* _Saved entries_:

____

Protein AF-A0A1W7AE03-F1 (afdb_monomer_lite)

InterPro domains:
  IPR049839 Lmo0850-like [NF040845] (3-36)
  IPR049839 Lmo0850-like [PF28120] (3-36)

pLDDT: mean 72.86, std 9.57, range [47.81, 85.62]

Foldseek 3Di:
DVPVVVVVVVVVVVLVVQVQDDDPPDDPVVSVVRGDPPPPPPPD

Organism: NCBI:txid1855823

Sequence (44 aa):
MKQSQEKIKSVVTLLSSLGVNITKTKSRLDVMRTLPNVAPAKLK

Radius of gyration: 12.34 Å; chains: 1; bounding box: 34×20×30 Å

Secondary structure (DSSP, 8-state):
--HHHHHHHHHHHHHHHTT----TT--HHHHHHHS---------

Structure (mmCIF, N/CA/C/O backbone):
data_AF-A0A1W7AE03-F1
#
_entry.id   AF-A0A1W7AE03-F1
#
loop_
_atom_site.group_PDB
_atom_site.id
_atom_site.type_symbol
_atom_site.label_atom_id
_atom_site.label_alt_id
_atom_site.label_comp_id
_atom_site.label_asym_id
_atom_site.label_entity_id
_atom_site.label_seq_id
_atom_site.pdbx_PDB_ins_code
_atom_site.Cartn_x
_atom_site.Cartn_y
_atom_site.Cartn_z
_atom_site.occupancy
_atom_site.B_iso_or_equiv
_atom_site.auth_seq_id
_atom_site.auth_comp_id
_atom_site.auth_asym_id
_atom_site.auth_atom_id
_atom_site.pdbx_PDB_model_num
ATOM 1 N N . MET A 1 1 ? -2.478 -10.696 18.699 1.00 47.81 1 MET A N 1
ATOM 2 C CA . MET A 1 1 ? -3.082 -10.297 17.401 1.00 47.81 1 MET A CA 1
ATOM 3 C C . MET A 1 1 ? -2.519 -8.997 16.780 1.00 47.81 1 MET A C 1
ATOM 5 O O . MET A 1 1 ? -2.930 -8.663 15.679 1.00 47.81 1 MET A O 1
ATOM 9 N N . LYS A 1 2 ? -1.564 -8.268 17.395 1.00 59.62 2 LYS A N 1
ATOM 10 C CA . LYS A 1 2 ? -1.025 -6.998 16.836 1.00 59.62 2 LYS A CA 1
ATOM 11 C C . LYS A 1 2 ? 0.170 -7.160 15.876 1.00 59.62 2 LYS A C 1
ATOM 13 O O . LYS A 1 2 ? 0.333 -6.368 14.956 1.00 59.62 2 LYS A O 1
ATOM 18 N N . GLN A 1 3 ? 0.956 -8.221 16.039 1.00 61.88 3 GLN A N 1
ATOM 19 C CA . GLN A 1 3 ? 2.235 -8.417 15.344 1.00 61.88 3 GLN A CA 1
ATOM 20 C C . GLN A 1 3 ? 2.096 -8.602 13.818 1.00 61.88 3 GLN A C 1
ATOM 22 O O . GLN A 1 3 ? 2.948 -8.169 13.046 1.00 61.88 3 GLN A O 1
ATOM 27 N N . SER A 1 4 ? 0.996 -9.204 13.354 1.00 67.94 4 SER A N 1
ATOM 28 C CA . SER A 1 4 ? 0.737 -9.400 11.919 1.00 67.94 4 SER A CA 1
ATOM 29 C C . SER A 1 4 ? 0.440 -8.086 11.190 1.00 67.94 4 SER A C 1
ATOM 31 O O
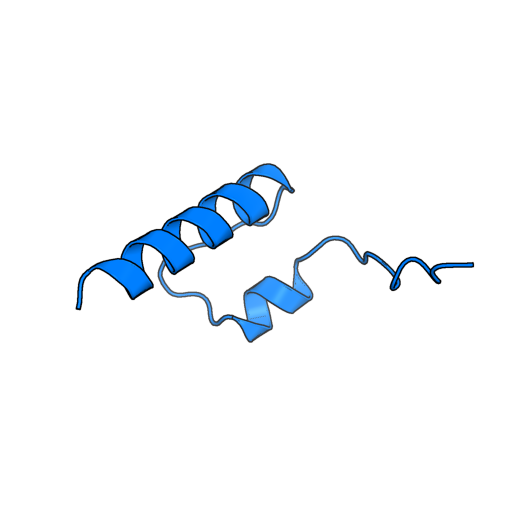 . SER A 1 4 ? 0.776 -7.945 10.018 1.00 67.94 4 SER A O 1
ATOM 33 N N . GLN A 1 5 ? -0.151 -7.108 11.882 1.00 73.31 5 GLN A N 1
ATOM 34 C CA . GLN A 1 5 ? -0.488 -5.800 11.311 1.00 73.31 5 GLN A CA 1
ATOM 35 C C . GLN A 1 5 ? 0.761 -4.935 11.104 1.00 73.31 5 GLN A C 1
ATOM 37 O O . GLN A 1 5 ? 0.870 -4.251 10.089 1.00 73.31 5 GLN A O 1
ATOM 42 N N . GLU A 1 6 ? 1.731 -5.002 12.020 1.00 77.44 6 GLU A N 1
ATOM 43 C CA . GLU A 1 6 ? 3.028 -4.332 11.851 1.00 77.44 6 GLU A CA 1
ATOM 44 C C . GLU A 1 6 ? 3.813 -4.890 10.668 1.00
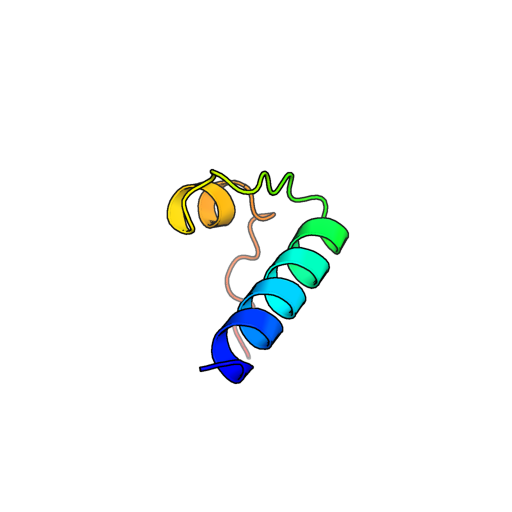 77.44 6 GLU A C 1
ATOM 46 O O . GLU A 1 6 ? 4.326 -4.118 9.859 1.00 77.44 6 GLU A O 1
ATOM 51 N N . LYS A 1 7 ? 3.849 -6.221 10.511 1.00 76.31 7 LYS A N 1
ATOM 52 C CA . LYS A 1 7 ? 4.507 -6.855 9.359 1.00 76.31 7 LYS A CA 1
ATOM 53 C C . LYS A 1 7 ? 3.893 -6.401 8.037 1.00 76.31 7 LYS A C 1
ATOM 55 O O . LYS A 1 7 ? 4.623 -6.057 7.113 1.00 76.31 7 LYS A O 1
ATOM 60 N N . ILE A 1 8 ? 2.563 -6.351 7.954 1.00 79.69 8 ILE A N 1
ATOM 61 C CA . ILE A 1 8 ? 1.866 -5.879 6.751 1.00 79.69 8 ILE A CA 1
ATOM 62 C C . ILE A 1 8 ? 2.202 -4.409 6.481 1.00 79.69 8 ILE A C 1
ATOM 64 O O . ILE A 1 8 ? 2.562 -4.077 5.355 1.00 79.69 8 ILE A O 1
ATOM 68 N N . LYS A 1 9 ? 2.156 -3.539 7.499 1.00 80.38 9 LYS A N 1
ATOM 69 C CA . LYS A 1 9 ? 2.535 -2.124 7.349 1.00 80.38 9 LYS A CA 1
ATOM 70 C C . LYS A 1 9 ? 3.970 -1.965 6.854 1.00 80.38 9 LYS A C 1
ATOM 72 O O . LYS A 1 9 ? 4.194 -1.193 5.934 1.00 80.38 9 LYS A O 1
ATOM 77 N N . SER A 1 10 ? 4.915 -2.723 7.406 1.00 83.50 10 SER A N 1
ATOM 78 C CA . SER A 1 10 ? 6.324 -2.672 7.000 1.00 83.50 10 SER A CA 1
ATOM 79 C C . SER A 1 10 ? 6.516 -3.059 5.527 1.00 83.50 10 SER A C 1
ATOM 81 O O . SER A 1 10 ? 7.198 -2.350 4.789 1.00 83.50 10 SER A O 1
ATOM 83 N N . VAL A 1 11 ? 5.838 -4.115 5.063 1.00 81.56 11 VAL A N 1
ATOM 84 C CA . VAL A 1 11 ? 5.875 -4.536 3.652 1.00 81.56 11 VAL A CA 1
ATOM 85 C C . VAL A 1 11 ? 5.203 -3.506 2.739 1.00 81.56 11 VAL A C 1
ATOM 87 O O . VAL A 1 11 ? 5.737 -3.198 1.679 1.00 81.56 11 VAL A O 1
ATOM 90 N N . VAL A 1 12 ? 4.068 -2.930 3.147 1.00 82.31 12 VAL A N 1
ATOM 91 C CA . VAL A 1 12 ? 3.386 -1.875 2.377 1.00 82.31 12 VAL A CA 1
ATOM 92 C C . VAL A 1 12 
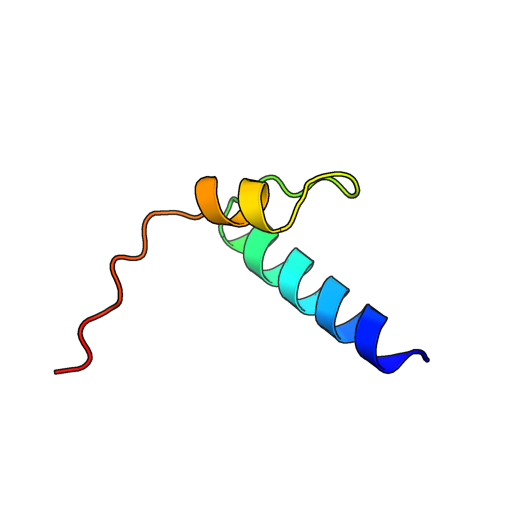? 4.266 -0.634 2.243 1.00 82.31 12 VAL A C 1
ATOM 94 O O . VAL A 1 12 ? 4.381 -0.093 1.143 1.00 82.31 12 VAL A O 1
ATOM 97 N N . THR A 1 13 ? 4.924 -0.212 3.325 1.00 84.44 13 THR A N 1
ATOM 98 C CA . THR A 1 13 ? 5.868 0.912 3.308 1.00 84.44 13 THR A CA 1
ATOM 99 C C . THR A 1 13 ? 7.033 0.634 2.362 1.00 84.44 13 THR A C 1
ATOM 101 O O . THR A 1 13 ? 7.325 1.464 1.508 1.00 84.44 13 THR A O 1
ATOM 104 N N . LEU A 1 14 ? 7.654 -0.548 2.449 1.00 85.62 14 LEU A N 1
ATOM 105 C CA . LEU A 1 14 ? 8.781 -0.922 1.589 1.00 85.62 14 LEU A CA 1
ATOM 106 C C . LEU A 1 14 ? 8.409 -0.901 0.103 1.00 85.62 14 LEU A C 1
ATOM 108 O O . LEU A 1 14 ? 9.111 -0.317 -0.716 1.00 85.62 14 LEU A O 1
ATOM 112 N N . LEU A 1 15 ? 7.299 -1.540 -0.248 1.00 81.19 15 LEU A N 1
ATOM 113 C CA . LEU A 1 15 ? 6.852 -1.639 -1.631 1.00 81.19 15 LEU A CA 1
ATOM 114 C C . LEU A 1 15 ? 6.406 -0.279 -2.196 1.00 81.19 15 LEU A C 1
ATOM 116 O O . LEU A 1 15 ? 6.665 0.004 -3.363 1.00 81.19 15 LEU A O 1
ATOM 120 N N . SER A 1 16 ? 5.823 0.591 -1.366 1.00 82.12 16 SER A N 1
ATOM 121 C CA . SER
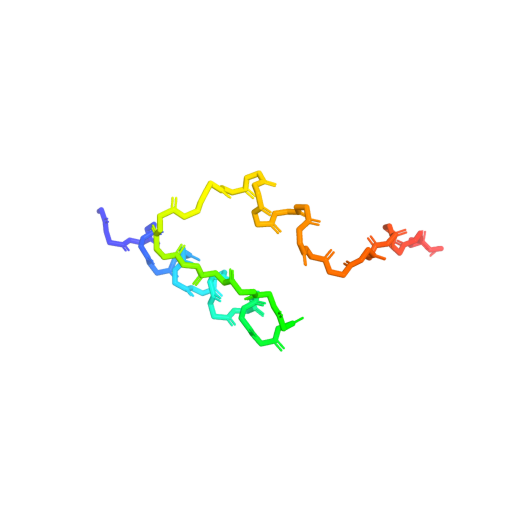 A 1 16 ? 5.508 1.972 -1.761 1.00 82.12 16 SER A CA 1
ATOM 122 C C . SER A 1 16 ? 6.779 2.765 -2.089 1.00 82.12 16 SER A C 1
ATOM 124 O O . SER A 1 16 ? 6.813 3.471 -3.095 1.00 82.12 16 SER A O 1
ATOM 126 N N . SER A 1 17 ? 7.854 2.593 -1.308 1.00 84.06 17 SER A N 1
ATOM 127 C CA . SER A 1 17 ? 9.165 3.205 -1.588 1.00 84.06 17 SER A CA 1
ATOM 128 C C . SER A 1 17 ? 9.814 2.699 -2.881 1.00 84.06 17 SER A C 1
ATOM 130 O O . SER A 1 17 ? 10.637 3.397 -3.462 1.00 84.06 17 SER A O 1
ATOM 132 N N . LEU A 1 18 ? 9.437 1.508 -3.354 1.00 82.56 18 LEU A N 1
ATOM 133 C CA . LEU A 1 18 ? 9.882 0.942 -4.634 1.00 82.56 18 LEU A CA 1
ATOM 134 C C . LEU A 1 18 ? 9.040 1.427 -5.832 1.00 82.56 18 LEU A C 1
ATOM 136 O O . LEU A 1 18 ? 9.189 0.902 -6.934 1.00 82.56 18 LEU A O 1
ATOM 140 N N . GLY A 1 19 ? 8.148 2.405 -5.633 1.00 76.62 19 GLY A N 1
ATOM 141 C CA . GLY A 1 19 ? 7.289 2.961 -6.685 1.00 76.62 19 GLY A CA 1
ATOM 142 C C . GLY A 1 19 ? 6.044 2.1
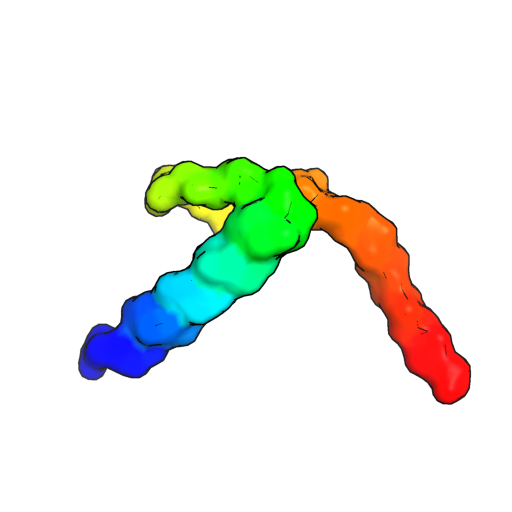21 -6.985 1.00 76.62 19 GLY A C 1
ATOM 143 O O . GLY A 1 19 ? 5.354 2.371 -7.974 1.00 76.62 19 GLY A O 1
ATOM 144 N N . VAL A 1 20 ? 5.729 1.131 -6.143 1.00 78.12 20 VAL A N 1
ATOM 145 C CA . VAL A 1 20 ? 4.547 0.282 -6.318 1.00 78.12 20 VAL A CA 1
ATOM 146 C C . VAL A 1 20 ? 3.321 0.969 -5.723 1.00 78.12 20 VAL A C 1
ATOM 148 O O . VAL A 1 20 ? 3.260 1.250 -4.527 1.00 78.12 20 VAL A O 1
ATOM 151 N N . ASN A 1 21 ? 2.297 1.198 -6.544 1.00 74.56 21 ASN A N 1
ATOM 152 C CA . ASN A 1 21 ? 1.052 1.818 -6.093 1.00 74.56 21 ASN A CA 1
ATOM 153 C C . ASN A 1 21 ? 0.160 0.818 -5.327 1.00 74.56 21 ASN A C 1
ATOM 155 O O . ASN A 1 21 ? -0.703 0.144 -5.916 1.00 74.56 21 ASN A O 1
ATOM 159 N N . ILE A 1 22 ? 0.367 0.729 -4.008 1.00 71.69 22 ILE A N 1
ATOM 160 C CA . ILE A 1 22 ? -0.404 -0.129 -3.101 1.00 71.69 22 ILE A CA 1
ATOM 161 C C . ILE A 1 22 ? -1.592 0.636 -2.527 1.00 71.69 22 ILE A C 1
ATOM 163 O O . ILE A 1 22 ? -1.469 1.475 -1.640 1.00 71.69 22 ILE A O 1
ATOM 167 N N . THR A 1 23 ? -2.781 0.275 -2.989 1.00 74.19 23 THR A N 1
ATOM 168 C CA . THR A 1 23 ? -4.054 0.680 -2.386 1.00 74.19 23 THR A CA 1
ATOM 169 C C . THR A 1 23 ? -4.516 -0.401 -1.406 1.00 74.19 23 THR A C 1
ATOM 171 O O . THR A 1 23 ? -4.299 -1.587 -1.650 1.00 74.19 23 THR A O 1
ATOM 174 N N . LYS A 1 24 ? -5.157 -0.011 -0.290 1.00 64.75 24 LYS A N 1
ATOM 175 C CA . LYS A 1 24 ? -5.572 -0.913 0.816 1.00 64.75 24 LYS A CA 1
ATOM 176 C C . LYS A 1 24 ? -6.434 -2.117 0.388 1.00 64.75 24 LYS A C 1
ATOM 178 O O . LYS A 1 24 ? -6.598 -3.042 1.173 1.00 64.75 24 LYS A O 1
ATOM 183 N N . THR A 1 25 ? -6.984 -2.099 -0.822 1.00 66.75 25 THR A N 1
ATOM 184 C CA . THR A 1 25 ? -7.880 -3.117 -1.384 1.00 66.75 25 THR A CA 1
ATOM 185 C C . THR A 1 25 ? -7.217 -4.043 -2.407 1.00 66.75 25 THR A C 1
ATOM 187 O O . THR A 1 25 ? -7.874 -4.960 -2.892 1.00 66.75 25 THR A O 1
ATOM 190 N N . LYS A 1 26 ? -5.939 -3.844 -2.760 1.00 70.88 26 LYS A N 1
ATOM 191 C CA . LYS A 1 26 ? -5.276 -4.691 -3.762 1.00 70.88 26 LYS A CA 1
ATOM 192 C C . LYS A 1 26 ? -4.814 -6.017 -3.167 1.00 70.88 26 LYS A C 1
ATOM 194 O O . LYS A 1 26 ? -4.223 -6.064 -2.089 1.00 70.88 26 LYS A O 1
ATOM 199 N N . SER A 1 27 ? -5.050 -7.098 -3.909 1.00 80.81 27 SER A N 1
ATOM 200 C CA . SER A 1 27 ? -4.546 -8.424 -3.562 1.00 80.81 27 SER A CA 1
ATOM 201 C C . SER A 1 27 ? -3.018 -8.451 -3.609 1.00 80.81 27 SER A C 1
ATOM 203 O O . SER A 1 27 ? -2.396 -7.802 -4.453 1.00 80.81 27 SER A O 1
ATOM 205 N N . ARG A 1 28 ? -2.400 -9.272 -2.748 1.00 78.81 28 ARG A N 1
ATOM 206 C CA . ARG A 1 28 ? -0.950 -9.534 -2.765 1.00 78.81 28 ARG A CA 1
ATOM 207 C C . ARG A 1 28 ? -0.457 -9.916 -4.164 1.00 78.81 28 ARG A C 1
ATOM 209 O O . ARG A 1 28 ? 0.631 -9.504 -4.554 1.00 78.81 28 ARG A O 1
ATOM 216 N N . LEU A 1 29 ? -1.252 -10.688 -4.906 1.00 80.38 29 LEU A N 1
ATOM 217 C CA . LEU A 1 29 ? -0.905 -11.138 -6.253 1.00 80.38 29 LEU A CA 1
ATOM 218 C C . LEU A 1 29 ? -0.811 -9.971 -7.246 1.00 80.38 29 LEU A C 1
ATOM 220 O O . LEU A 1 29 ? 0.123 -9.917 -8.041 1.00 80.38 29 LEU A O 1
ATOM 224 N N . ASP A 1 30 ? -1.740 -9.018 -7.176 1.00 78.81 30 ASP A N 1
ATOM 225 C CA . ASP A 1 30 ? -1.725 -7.843 -8.053 1.00 78.81 30 ASP A CA 1
ATOM 226 C C . ASP A 1 30 ? -0.578 -6.903 -7.705 1.00 78.81 30 ASP A C 1
ATOM 228 O O . ASP A 1 30 ? 0.061 -6.356 -8.599 1.00 78.81 30 ASP A O 1
ATOM 232 N N . VAL A 1 31 ? -0.252 -6.788 -6.414 1.00 80.62 31 VAL A N 1
ATOM 233 C CA . VAL A 1 31 ? 0.946 -6.072 -5.970 1.00 80.62 31 VAL A CA 1
ATOM 234 C C . VAL A 1 31 ? 2.197 -6.714 -6.579 1.00 80.62 31 VAL A C 1
ATOM 236 O O . VAL A 1 31 ? 2.968 -6.007 -7.221 1.00 80.62 31 VAL A O 1
ATOM 239 N N . MET A 1 32 ? 2.355 -8.043 -6.497 1.00 79.06 32 MET A N 1
ATOM 240 C CA . MET A 1 32 ? 3.491 -8.780 -7.085 1.00 79.06 32 MET A 
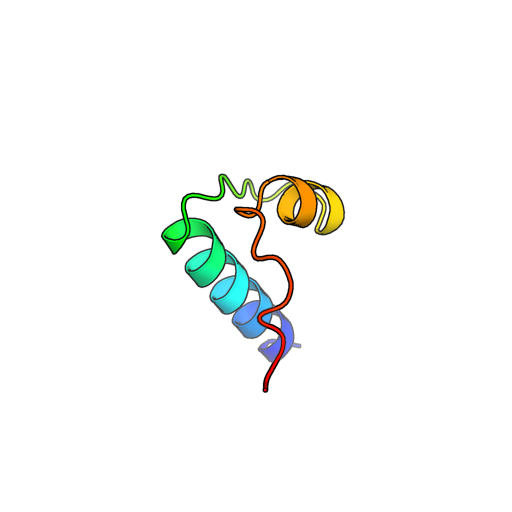CA 1
ATOM 241 C C . MET A 1 32 ? 3.685 -8.538 -8.587 1.00 79.06 32 MET A C 1
ATOM 243 O O . MET A 1 32 ? 4.822 -8.460 -9.038 1.00 79.06 32 MET A O 1
ATOM 247 N N . ARG A 1 33 ? 2.602 -8.383 -9.355 1.00 79.00 33 ARG A N 1
ATOM 248 C CA . ARG A 1 33 ? 2.660 -8.102 -10.804 1.00 79.00 33 ARG A CA 1
ATOM 249 C C . ARG A 1 33 ? 3.127 -6.686 -11.139 1.00 79.00 33 ARG A C 1
ATOM 251 O O . ARG A 1 33 ? 3.568 -6.445 -12.255 1.00 79.00 33 ARG A O 1
ATOM 258 N N . THR A 1 34 ? 2.992 -5.759 -10.193 1.00 74.75 34 THR A N 1
ATOM 259 C CA . THR A 1 34 ? 3.401 -4.353 -10.343 1.00 74.75 34 THR A CA 1
ATOM 260 C C . THR A 1 34 ? 4.773 -4.053 -9.749 1.00 74.75 34 THR A C 1
ATOM 262 O O . THR A 1 34 ? 5.248 -2.926 -9.870 1.00 74.75 34 THR A O 1
ATOM 265 N N . LEU A 1 35 ? 5.412 -5.033 -9.100 1.00 73.75 35 LEU A N 1
ATOM 266 C CA . LEU A 1 35 ? 6.791 -4.873 -8.660 1.00 73.75 35 LEU A CA 1
ATOM 267 C C . LEU A 1 35 ? 7.700 -4.756 -9.893 1.00 73.75 35 LEU A C 1
ATOM 269 O O . LEU A 1 35 ? 7.504 -5.499 -10.859 1.00 73.75 35 LEU A O 1
ATOM 273 N N . PRO A 1 36 ? 8.710 -3.865 -9.865 1.00 70.25 36 PRO A N 1
ATOM 274 C CA . PRO A 1 36 ? 9.751 -3.867 -10.883 1.00 70.25 36 PRO A CA 1
ATOM 275 C C . PRO A 1 36 ? 10.329 -5.280 -10.959 1.00 70.25 36 PRO A C 1
ATOM 277 O O . PRO A 1 36 ? 10.556 -5.900 -9.919 1.00 70.25 36 PRO A O 1
ATOM 280 N N . ASN A 1 37 ? 10.491 -5.801 -12.179 1.00 67.81 37 ASN A N 1
ATOM 281 C CA . ASN A 1 37 ? 10.909 -7.176 -12.437 1.00 67.81 37 ASN A CA 1
ATOM 282 C C . ASN A 1 37 ? 12.338 -7.385 -11.919 1.00 67.81 37 ASN A C 1
ATOM 284 O O . ASN A 1 37 ? 13.313 -7.319 -12.667 1.00 67.81 37 ASN A O 1
ATOM 288 N N . VAL A 1 38 ? 12.467 -7.601 -10.612 1.00 62.12 38 VAL A N 1
ATOM 289 C CA . VAL A 1 38 ? 13.671 -8.108 -9.980 1.00 62.12 38 VAL A CA 1
ATOM 290 C C . VAL A 1 38 ? 13.738 -9.570 -10.388 1.00 62.12 38 VAL A C 1
ATOM 292 O O . VAL A 1 38 ? 13.301 -10.463 -9.664 1.00 62.12 38 VAL A O 1
ATOM 295 N N . ALA A 1 39 ? 14.230 -9.818 -11.608 1.00 61.09 39 ALA A N 1
ATOM 296 C CA . ALA A 1 39 ? 14.733 -11.133 -11.972 1.00 61.09 39 ALA A CA 1
ATOM 297 C C . ALA A 1 39 ? 15.545 -11.618 -10.765 1.00 61.09 39 ALA A C 1
ATOM 299 O O . ALA A 1 39 ? 16.355 -10.826 -10.267 1.00 61.09 39 ALA A O 1
ATOM 300 N N . PRO A 1 40 ? 15.272 -12.822 -10.223 1.00 60.47 40 PRO A N 1
ATOM 301 C CA . PRO A 1 40 ? 15.910 -13.262 -8.995 1.00 60.47 40 PRO A CA 1
ATOM 302 C C . PRO A 1 40 ? 17.402 -13.080 -9.204 1.00 60.47 40 PRO A C 1
ATOM 304 O O . PRO A 1 40 ? 17.959 -13.662 -10.138 1.00 60.47 40 PRO A O 1
ATOM 307 N N . ALA A 1 41 ? 18.011 -12.185 -8.418 1.00 60.78 41 ALA A N 1
ATOM 308 C CA . ALA A 1 41 ? 19.442 -11.979 -8.462 1.00 60.78 41 ALA A CA 1
ATOM 309 C C . ALA A 1 41 ? 20.027 -13.362 -8.218 1.00 60.78 41 ALA A C 1
ATOM 311 O O . ALA A 1 41 ? 19.880 -13.919 -7.129 1.00 60.78 41 ALA A O 1
ATOM 312 N N . LYS A 1 42 ? 20.544 -13.975 -9.285 1.00 58.84 42 LYS A N 1
ATOM 313 C CA . LYS A 1 42 ? 21.150 -15.292 -9.233 1.00 58.84 42 LYS A CA 1
ATOM 314 C C . LYS A 1 42 ? 22.360 -15.080 -8.335 1.00 58.84 42 LYS A C 1
ATOM 316 O O . LYS A 1 42 ? 23.346 -14.505 -8.787 1.00 58.84 42 LYS A O 1
ATOM 321 N N . LEU A 1 43 ? 22.203 -15.393 -7.047 1.00 59.84 43 LEU A N 1
ATOM 322 C CA . LEU A 1 43 ? 23.284 -15.412 -6.072 1.00 59.84 43 LEU A CA 1
ATOM 323 C C . LEU A 1 43 ? 24.332 -16.339 -6.687 1.00 59.84 43 LEU A C 1
ATOM 325 O O . LEU A 1 43 ? 24.077 -17.533 -6.844 1.00 59.84 43 LEU A O 1
ATOM 329 N N . LYS A 1 44 ? 25.398 -15.729 -7.207 1.00 49.19 44 LYS A N 1
ATOM 330 C CA . LYS A 1 44 ? 26.559 -16.439 -7.732 1.00 49.19 44 LYS A CA 1
ATOM 331 C C . LYS A 1 44 ? 27.328 -17.047 -6.575 1.00 49.19 44 LYS A C 1
ATOM 333 O O . LYS A 1 44 ? 27.402 -16.371 -5.525 1.00 49.19 44 LYS A O 1
#

____

* _EXERCISE_:
Would you retype the lines above from the one with "ATOM 191 C CA" down to the one with "ATOM 228 O O", word for word, both ends included and no other lines?

* _RESULT_:
ATOM 191 C CA . LYS A 1 26 ? -5.276 -4.691 -3.762 1.00 70.88 26 LYS A CA 1
ATOM 192 C C . LYS A 1 26 ? -4.814 -6.017 -3.167 1.00 70.88 26 LYS A C 1
ATOM 194 O O . LYS A 1 26 ? -4.223 -6.064 -2.089 1.00 70.88 26 LYS A O 1
ATOM 199 N N . SER A 1 27 ? -5.050 -7.098 -3.909 1.00 80.81 27 SER A N 1
ATOM 200 C CA . SER A 1 27 ? -4.546 -8.424 -3.562 1.00 80.81 27 SER A CA 1
ATOM 201 C C . SER A 1 27 ? -3.018 -8.451 -3.609 1.00 80.81 27 SER A C 1
ATOM 203 O O . SER A 1 27 ? -2.396 -7.802 -4.453 1.00 80.81 27 SER A O 1
ATOM 205 N N . ARG A 1 28 ? -2.400 -9.272 -2.748 1.00 78.81 28 ARG A N 1
ATOM 206 C CA . ARG A 1 28 ? -0.950 -9.534 -2.765 1.00 78.81 28 ARG A CA 1
ATOM 207 C C . ARG A 1 28 ? -0.457 -9.916 -4.164 1.00 78.81 28 ARG A C 1
ATOM 209 O O . ARG A 1 28 ? 0.631 -9.504 -4.554 1.00 78.81 28 ARG A O 1
ATOM 216 N N . LEU A 1 29 ? -1.252 -10.688 -4.906 1.00 80.38 29 LEU A N 1
ATOM 217 C CA . LEU A 1 29 ? -0.905 -11.138 -6.253 1.00 80.38 29 LEU A CA 1
ATOM 218 C C . LEU A 1 29 ? -0.811 -9.971 -7.246 1.00 80.38 29 LEU A C 1
ATOM 220 O O . LEU A 1 29 ? 0.123 -9.917 -8.041 1.00 80.38 29 LEU A O 1
ATOM 224 N N . ASP A 1 30 ? -1.740 -9.018 -7.176 1.00 78.81 30 ASP A N 1
ATOM 225 C CA . ASP A 1 30 ? -1.725 -7.843 -8.053 1.00 78.81 30 ASP A CA 1
ATOM 226 C C . ASP A 1 30 ? -0.578 -6.903 -7.705 1.00 78.81 30 ASP A C 1
ATOM 228 O O . ASP A 1 30 ? 0.061 -6.356 -8.599 1.00 78.81 30 ASP A O 1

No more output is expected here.